Saved entries
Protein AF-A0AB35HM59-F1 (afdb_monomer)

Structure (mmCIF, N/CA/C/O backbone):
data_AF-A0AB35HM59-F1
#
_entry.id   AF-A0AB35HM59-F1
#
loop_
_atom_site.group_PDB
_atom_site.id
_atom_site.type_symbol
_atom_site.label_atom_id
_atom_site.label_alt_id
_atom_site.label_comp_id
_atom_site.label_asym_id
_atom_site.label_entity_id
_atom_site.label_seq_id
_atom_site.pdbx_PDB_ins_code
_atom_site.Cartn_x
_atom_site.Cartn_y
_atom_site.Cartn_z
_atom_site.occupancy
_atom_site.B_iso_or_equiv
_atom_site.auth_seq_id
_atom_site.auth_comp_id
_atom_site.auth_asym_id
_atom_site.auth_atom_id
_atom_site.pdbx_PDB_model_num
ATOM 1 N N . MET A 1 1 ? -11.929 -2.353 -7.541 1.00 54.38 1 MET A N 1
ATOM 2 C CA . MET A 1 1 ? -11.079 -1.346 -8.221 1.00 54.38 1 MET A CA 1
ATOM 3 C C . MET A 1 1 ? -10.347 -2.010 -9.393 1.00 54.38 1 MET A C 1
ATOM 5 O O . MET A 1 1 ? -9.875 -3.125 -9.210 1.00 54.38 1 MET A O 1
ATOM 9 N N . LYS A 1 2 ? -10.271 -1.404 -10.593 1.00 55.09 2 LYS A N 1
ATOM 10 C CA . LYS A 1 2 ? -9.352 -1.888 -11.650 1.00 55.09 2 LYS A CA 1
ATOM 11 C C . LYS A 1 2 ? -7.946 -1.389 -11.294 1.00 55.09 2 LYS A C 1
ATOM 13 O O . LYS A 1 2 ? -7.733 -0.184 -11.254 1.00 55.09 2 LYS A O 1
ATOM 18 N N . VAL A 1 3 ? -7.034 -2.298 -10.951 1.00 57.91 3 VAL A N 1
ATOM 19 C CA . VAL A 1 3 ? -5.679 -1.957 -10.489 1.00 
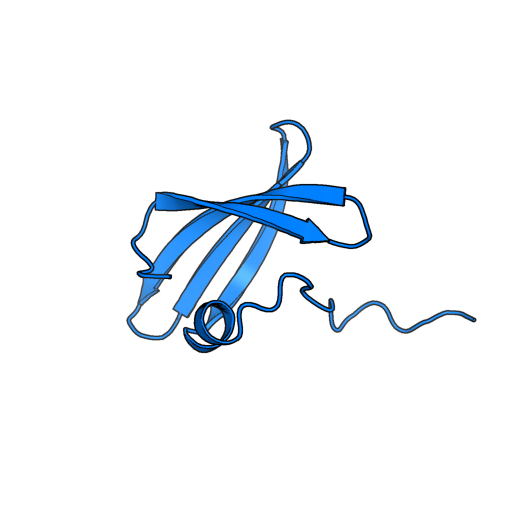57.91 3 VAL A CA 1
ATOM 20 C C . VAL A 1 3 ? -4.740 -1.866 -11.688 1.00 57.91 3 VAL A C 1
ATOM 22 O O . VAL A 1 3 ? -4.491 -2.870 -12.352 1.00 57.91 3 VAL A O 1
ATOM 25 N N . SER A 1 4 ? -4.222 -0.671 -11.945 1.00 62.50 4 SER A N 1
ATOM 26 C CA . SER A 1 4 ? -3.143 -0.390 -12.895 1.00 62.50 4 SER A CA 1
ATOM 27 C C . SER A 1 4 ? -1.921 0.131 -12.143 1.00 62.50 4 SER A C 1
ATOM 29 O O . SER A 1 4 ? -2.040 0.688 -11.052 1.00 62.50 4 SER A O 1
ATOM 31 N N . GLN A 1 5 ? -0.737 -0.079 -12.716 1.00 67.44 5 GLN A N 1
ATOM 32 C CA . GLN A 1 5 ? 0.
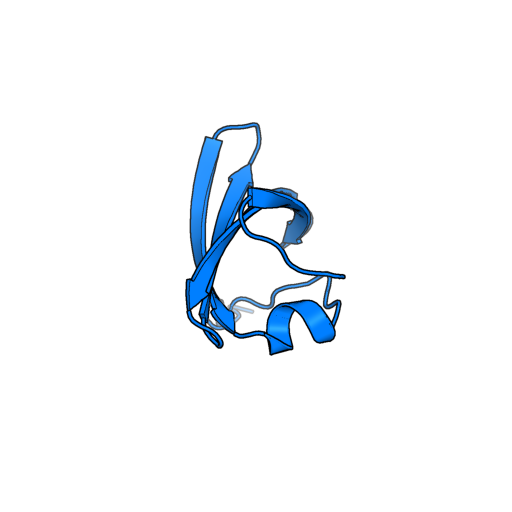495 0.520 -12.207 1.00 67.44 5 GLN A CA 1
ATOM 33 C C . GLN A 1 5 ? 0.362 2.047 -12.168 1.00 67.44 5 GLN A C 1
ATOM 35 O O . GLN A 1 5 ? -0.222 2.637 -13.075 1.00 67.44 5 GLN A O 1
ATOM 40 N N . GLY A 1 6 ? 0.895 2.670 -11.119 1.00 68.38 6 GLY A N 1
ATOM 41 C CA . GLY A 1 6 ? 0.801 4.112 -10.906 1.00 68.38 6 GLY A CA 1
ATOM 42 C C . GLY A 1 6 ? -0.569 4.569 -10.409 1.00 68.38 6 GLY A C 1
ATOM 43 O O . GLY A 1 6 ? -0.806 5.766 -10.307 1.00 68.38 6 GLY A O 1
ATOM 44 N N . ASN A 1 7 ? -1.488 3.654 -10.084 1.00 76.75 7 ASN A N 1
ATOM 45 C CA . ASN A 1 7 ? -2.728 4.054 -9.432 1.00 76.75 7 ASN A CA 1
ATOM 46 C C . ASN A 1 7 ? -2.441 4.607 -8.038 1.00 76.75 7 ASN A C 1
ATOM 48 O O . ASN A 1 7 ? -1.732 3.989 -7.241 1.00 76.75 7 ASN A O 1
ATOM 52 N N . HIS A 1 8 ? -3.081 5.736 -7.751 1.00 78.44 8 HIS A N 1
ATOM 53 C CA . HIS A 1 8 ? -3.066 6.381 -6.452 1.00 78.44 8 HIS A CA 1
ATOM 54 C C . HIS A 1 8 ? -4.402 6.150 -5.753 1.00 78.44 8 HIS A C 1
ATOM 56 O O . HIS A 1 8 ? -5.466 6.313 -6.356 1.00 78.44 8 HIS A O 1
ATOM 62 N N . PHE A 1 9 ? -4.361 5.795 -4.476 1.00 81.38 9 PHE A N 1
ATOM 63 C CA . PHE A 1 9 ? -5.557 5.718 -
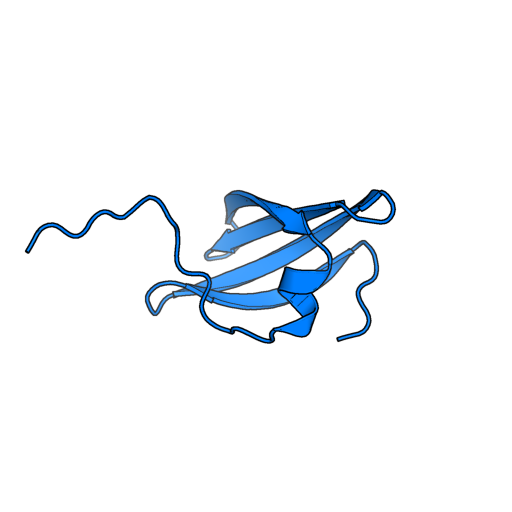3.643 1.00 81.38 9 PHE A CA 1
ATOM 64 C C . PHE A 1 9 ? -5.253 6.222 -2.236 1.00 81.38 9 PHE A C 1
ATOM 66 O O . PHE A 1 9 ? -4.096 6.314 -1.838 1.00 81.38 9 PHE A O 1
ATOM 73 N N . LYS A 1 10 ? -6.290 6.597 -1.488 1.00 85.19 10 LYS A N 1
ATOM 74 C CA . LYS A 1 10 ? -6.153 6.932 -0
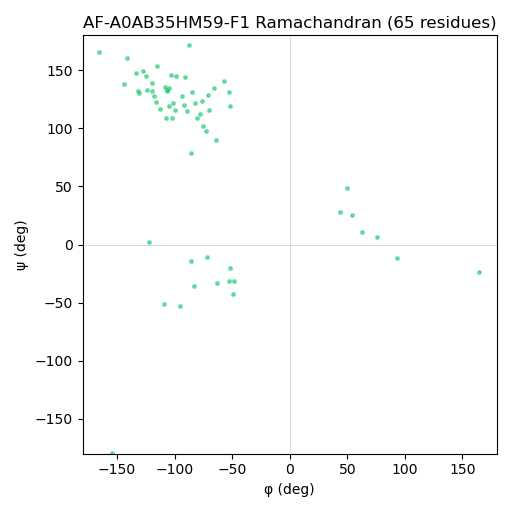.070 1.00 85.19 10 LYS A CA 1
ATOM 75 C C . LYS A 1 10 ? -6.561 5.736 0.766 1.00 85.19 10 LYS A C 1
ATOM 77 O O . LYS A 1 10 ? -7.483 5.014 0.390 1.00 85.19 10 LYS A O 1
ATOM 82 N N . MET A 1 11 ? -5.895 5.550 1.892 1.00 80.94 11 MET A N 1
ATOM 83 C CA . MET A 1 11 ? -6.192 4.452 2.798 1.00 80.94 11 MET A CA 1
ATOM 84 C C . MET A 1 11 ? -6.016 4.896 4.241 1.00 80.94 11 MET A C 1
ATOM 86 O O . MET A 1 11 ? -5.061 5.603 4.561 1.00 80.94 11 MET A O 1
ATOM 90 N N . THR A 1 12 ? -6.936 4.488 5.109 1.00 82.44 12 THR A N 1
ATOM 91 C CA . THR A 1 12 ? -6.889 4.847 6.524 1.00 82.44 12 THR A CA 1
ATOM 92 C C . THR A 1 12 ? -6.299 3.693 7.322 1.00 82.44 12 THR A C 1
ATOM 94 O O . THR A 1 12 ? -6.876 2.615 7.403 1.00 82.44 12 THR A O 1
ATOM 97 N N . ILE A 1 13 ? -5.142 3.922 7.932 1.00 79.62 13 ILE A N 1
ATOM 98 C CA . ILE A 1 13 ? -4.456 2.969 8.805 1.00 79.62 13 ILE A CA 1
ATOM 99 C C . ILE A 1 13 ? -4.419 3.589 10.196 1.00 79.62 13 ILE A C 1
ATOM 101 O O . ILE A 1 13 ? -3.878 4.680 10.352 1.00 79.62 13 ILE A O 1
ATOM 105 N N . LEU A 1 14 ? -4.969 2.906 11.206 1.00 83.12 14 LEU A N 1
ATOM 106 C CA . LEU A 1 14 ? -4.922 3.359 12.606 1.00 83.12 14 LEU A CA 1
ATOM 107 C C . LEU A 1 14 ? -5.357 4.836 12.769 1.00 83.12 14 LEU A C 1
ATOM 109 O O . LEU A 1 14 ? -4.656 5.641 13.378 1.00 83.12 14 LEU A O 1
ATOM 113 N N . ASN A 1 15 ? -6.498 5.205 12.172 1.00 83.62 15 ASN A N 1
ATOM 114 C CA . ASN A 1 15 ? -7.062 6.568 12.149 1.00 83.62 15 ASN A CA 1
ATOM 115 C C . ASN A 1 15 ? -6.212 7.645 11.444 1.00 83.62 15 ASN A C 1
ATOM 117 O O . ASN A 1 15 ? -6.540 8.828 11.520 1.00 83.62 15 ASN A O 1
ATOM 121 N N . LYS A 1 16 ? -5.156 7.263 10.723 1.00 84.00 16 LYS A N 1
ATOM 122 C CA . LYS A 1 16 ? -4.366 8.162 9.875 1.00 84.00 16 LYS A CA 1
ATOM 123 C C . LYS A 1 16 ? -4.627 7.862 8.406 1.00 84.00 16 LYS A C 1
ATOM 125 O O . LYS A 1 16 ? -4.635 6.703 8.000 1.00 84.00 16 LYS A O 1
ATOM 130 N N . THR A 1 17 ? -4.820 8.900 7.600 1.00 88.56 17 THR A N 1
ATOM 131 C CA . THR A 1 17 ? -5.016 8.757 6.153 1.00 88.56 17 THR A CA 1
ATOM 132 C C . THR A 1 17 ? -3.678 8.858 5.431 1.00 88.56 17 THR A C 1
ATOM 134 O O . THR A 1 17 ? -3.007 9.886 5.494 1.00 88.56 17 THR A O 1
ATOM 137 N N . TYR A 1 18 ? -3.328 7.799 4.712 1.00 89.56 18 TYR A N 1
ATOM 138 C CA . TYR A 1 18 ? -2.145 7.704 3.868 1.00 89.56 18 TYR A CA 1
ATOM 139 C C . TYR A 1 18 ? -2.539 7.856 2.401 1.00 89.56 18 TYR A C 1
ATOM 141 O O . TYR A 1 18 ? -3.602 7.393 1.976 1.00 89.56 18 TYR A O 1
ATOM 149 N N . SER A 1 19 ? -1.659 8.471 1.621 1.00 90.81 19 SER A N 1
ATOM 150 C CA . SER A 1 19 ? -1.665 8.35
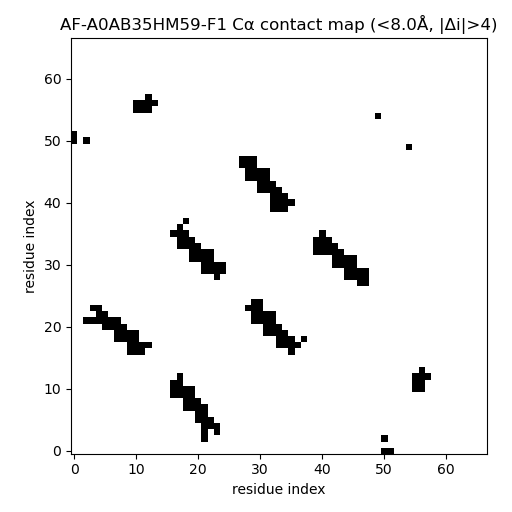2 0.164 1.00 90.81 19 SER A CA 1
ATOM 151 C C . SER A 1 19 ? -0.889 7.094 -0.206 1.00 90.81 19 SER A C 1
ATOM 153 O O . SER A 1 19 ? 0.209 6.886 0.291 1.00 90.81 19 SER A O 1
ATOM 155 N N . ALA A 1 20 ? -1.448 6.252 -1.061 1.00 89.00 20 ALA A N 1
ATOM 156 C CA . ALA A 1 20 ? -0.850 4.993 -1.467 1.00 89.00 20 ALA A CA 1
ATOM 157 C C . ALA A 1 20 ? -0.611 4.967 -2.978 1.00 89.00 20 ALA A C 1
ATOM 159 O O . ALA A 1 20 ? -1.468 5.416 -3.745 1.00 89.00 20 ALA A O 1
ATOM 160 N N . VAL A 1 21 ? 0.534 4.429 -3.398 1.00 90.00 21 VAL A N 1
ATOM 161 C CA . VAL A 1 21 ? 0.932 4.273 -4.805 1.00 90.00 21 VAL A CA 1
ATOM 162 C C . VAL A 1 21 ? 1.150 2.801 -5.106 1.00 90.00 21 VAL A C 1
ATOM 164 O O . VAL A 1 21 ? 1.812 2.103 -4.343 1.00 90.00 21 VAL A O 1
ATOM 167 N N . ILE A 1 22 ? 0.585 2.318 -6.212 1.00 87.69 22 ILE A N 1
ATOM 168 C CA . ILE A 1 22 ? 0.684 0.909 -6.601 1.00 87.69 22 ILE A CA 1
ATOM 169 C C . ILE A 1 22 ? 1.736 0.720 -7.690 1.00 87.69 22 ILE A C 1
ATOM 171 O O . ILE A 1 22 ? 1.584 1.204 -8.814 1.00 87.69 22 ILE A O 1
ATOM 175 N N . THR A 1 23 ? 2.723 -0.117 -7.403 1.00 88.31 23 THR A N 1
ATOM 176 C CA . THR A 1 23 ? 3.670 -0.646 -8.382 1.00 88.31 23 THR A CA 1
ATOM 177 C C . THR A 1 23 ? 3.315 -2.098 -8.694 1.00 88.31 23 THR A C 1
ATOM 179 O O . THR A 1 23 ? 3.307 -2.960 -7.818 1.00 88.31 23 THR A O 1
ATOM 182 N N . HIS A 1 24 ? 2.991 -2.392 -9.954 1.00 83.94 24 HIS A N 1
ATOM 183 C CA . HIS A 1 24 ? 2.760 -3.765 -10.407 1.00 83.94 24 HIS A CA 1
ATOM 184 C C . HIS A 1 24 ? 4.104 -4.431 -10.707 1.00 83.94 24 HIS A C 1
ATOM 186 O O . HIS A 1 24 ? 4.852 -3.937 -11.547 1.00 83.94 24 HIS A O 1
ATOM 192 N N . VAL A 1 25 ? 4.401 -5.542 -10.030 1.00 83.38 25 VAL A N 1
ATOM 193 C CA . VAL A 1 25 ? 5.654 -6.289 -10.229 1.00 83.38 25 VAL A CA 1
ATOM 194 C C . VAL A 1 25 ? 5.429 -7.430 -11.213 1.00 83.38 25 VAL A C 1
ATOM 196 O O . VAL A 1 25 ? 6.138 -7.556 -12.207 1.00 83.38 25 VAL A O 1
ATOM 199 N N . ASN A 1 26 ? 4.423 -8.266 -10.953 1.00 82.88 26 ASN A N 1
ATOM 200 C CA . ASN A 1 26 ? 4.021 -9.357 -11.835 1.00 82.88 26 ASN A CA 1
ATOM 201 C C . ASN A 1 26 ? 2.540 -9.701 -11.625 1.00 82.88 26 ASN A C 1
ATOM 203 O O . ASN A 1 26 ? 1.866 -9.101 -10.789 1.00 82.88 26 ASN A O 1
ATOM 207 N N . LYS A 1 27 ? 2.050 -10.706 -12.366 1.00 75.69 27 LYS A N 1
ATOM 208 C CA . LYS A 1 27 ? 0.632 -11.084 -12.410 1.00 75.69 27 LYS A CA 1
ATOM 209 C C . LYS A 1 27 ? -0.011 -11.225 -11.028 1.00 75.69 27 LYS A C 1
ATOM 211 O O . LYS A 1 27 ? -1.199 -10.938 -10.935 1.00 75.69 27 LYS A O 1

• EXERCISE AIM:
Once the line with "ATOM 123 C C" is found above, transcribe each line from it through the line with "ATOM 164 O O", exactly, and omit the pictures.

• ANSWER FOR THIS EXERCISE:
ATOM 123 C C . LYS A 1 16 ? -4.627 7.862 8.406 1.00 84.00 16 LYS A C 1
ATOM 125 O O . LYS A 1 16 ? -4.635 6.703 8.000 1.00 84.00 16 LYS A O 1
ATOM 130 N N . THR A 1 17 ? -4.820 8.900 7.600 1.00 88.56 17 THR A N 1
ATOM 131 C CA . THR A 1 17 ? -5.016 8.757 6.153 1.00 88.56 17 THR A CA 1
ATOM 132 C C . THR A 1 17 ? -3.678 8.858 5.431 1.00 88.56 17 THR A C 1
ATOM 134 O O . THR A 1 17 ? -3.007 9.886 5.494 1.00 88.56 17 THR A O 1
ATOM 137 N N . TYR A 1 18 ? -3.328 7.799 4.712 1.00 89.56 18 TYR A N 1
ATOM 138 C CA . TYR A 1 18 ? -2.145 7.704 3.868 1.00 89.56 18 TYR A CA 1
ATOM 139 C C . TYR A 1 18 ? -2.539 7.856 2.401 1.00 89.56 18 TYR A C 1
ATOM 141 O O . TYR A 1 18 ? -3.602 7.393 1.976 1.00 89.56 18 TYR A O 1
ATOM 149 N N . SER A 1 19 ? -1.659 8.471 1.621 1.00 90.81 19 SER A N 1
ATOM 150 C CA . SER A 1 19 ? -1.665 8.35
2 0.164 1.00 90.81 19 SER A CA 1
ATOM 151 C C . SER A 1 19 ? -0.889 7.094 -0.206 1.00 90.81 19 SER A C 1
ATOM 153 O O . SER A 1 19 ? 0.209 6.886 0.291 1.00 90.81 19 SER A O 1
ATOM 155 N N . ALA A 1 20 ? -1.448 6.252 -1.061 1.00 89.00 20 ALA A N 1
ATOM 156 C CA . ALA A 1 20 ? -0.850 4.993 -1.467 1.00 89.00 20 ALA A CA 1
ATOM 157 C C . ALA A 1 20 ? -0.611 4.967 -2.978 1.00 89.00 20 ALA A C 1
ATOM 159 O O . ALA A 1 20 ? -1.468 5.416 -3.745 1.00 89.00 20 ALA A O 1
ATOM 160 N N . VAL A 1 21 ? 0.534 4.429 -3.398 1.00 90.00 21 VAL A N 1
ATOM 161 C CA . VAL A 1 21 ? 0.932 4.273 -4.805 1.00 90.00 21 VAL A CA 1
ATOM 162 C C . VAL A 1 21 ? 1.150 2.801 -5.106 1.00 90.00 21 VAL A C 1
ATOM 164 O O . VAL A 1 21 ? 1.812 2.103 -4.343 1.00 90.00 21 VAL A O 1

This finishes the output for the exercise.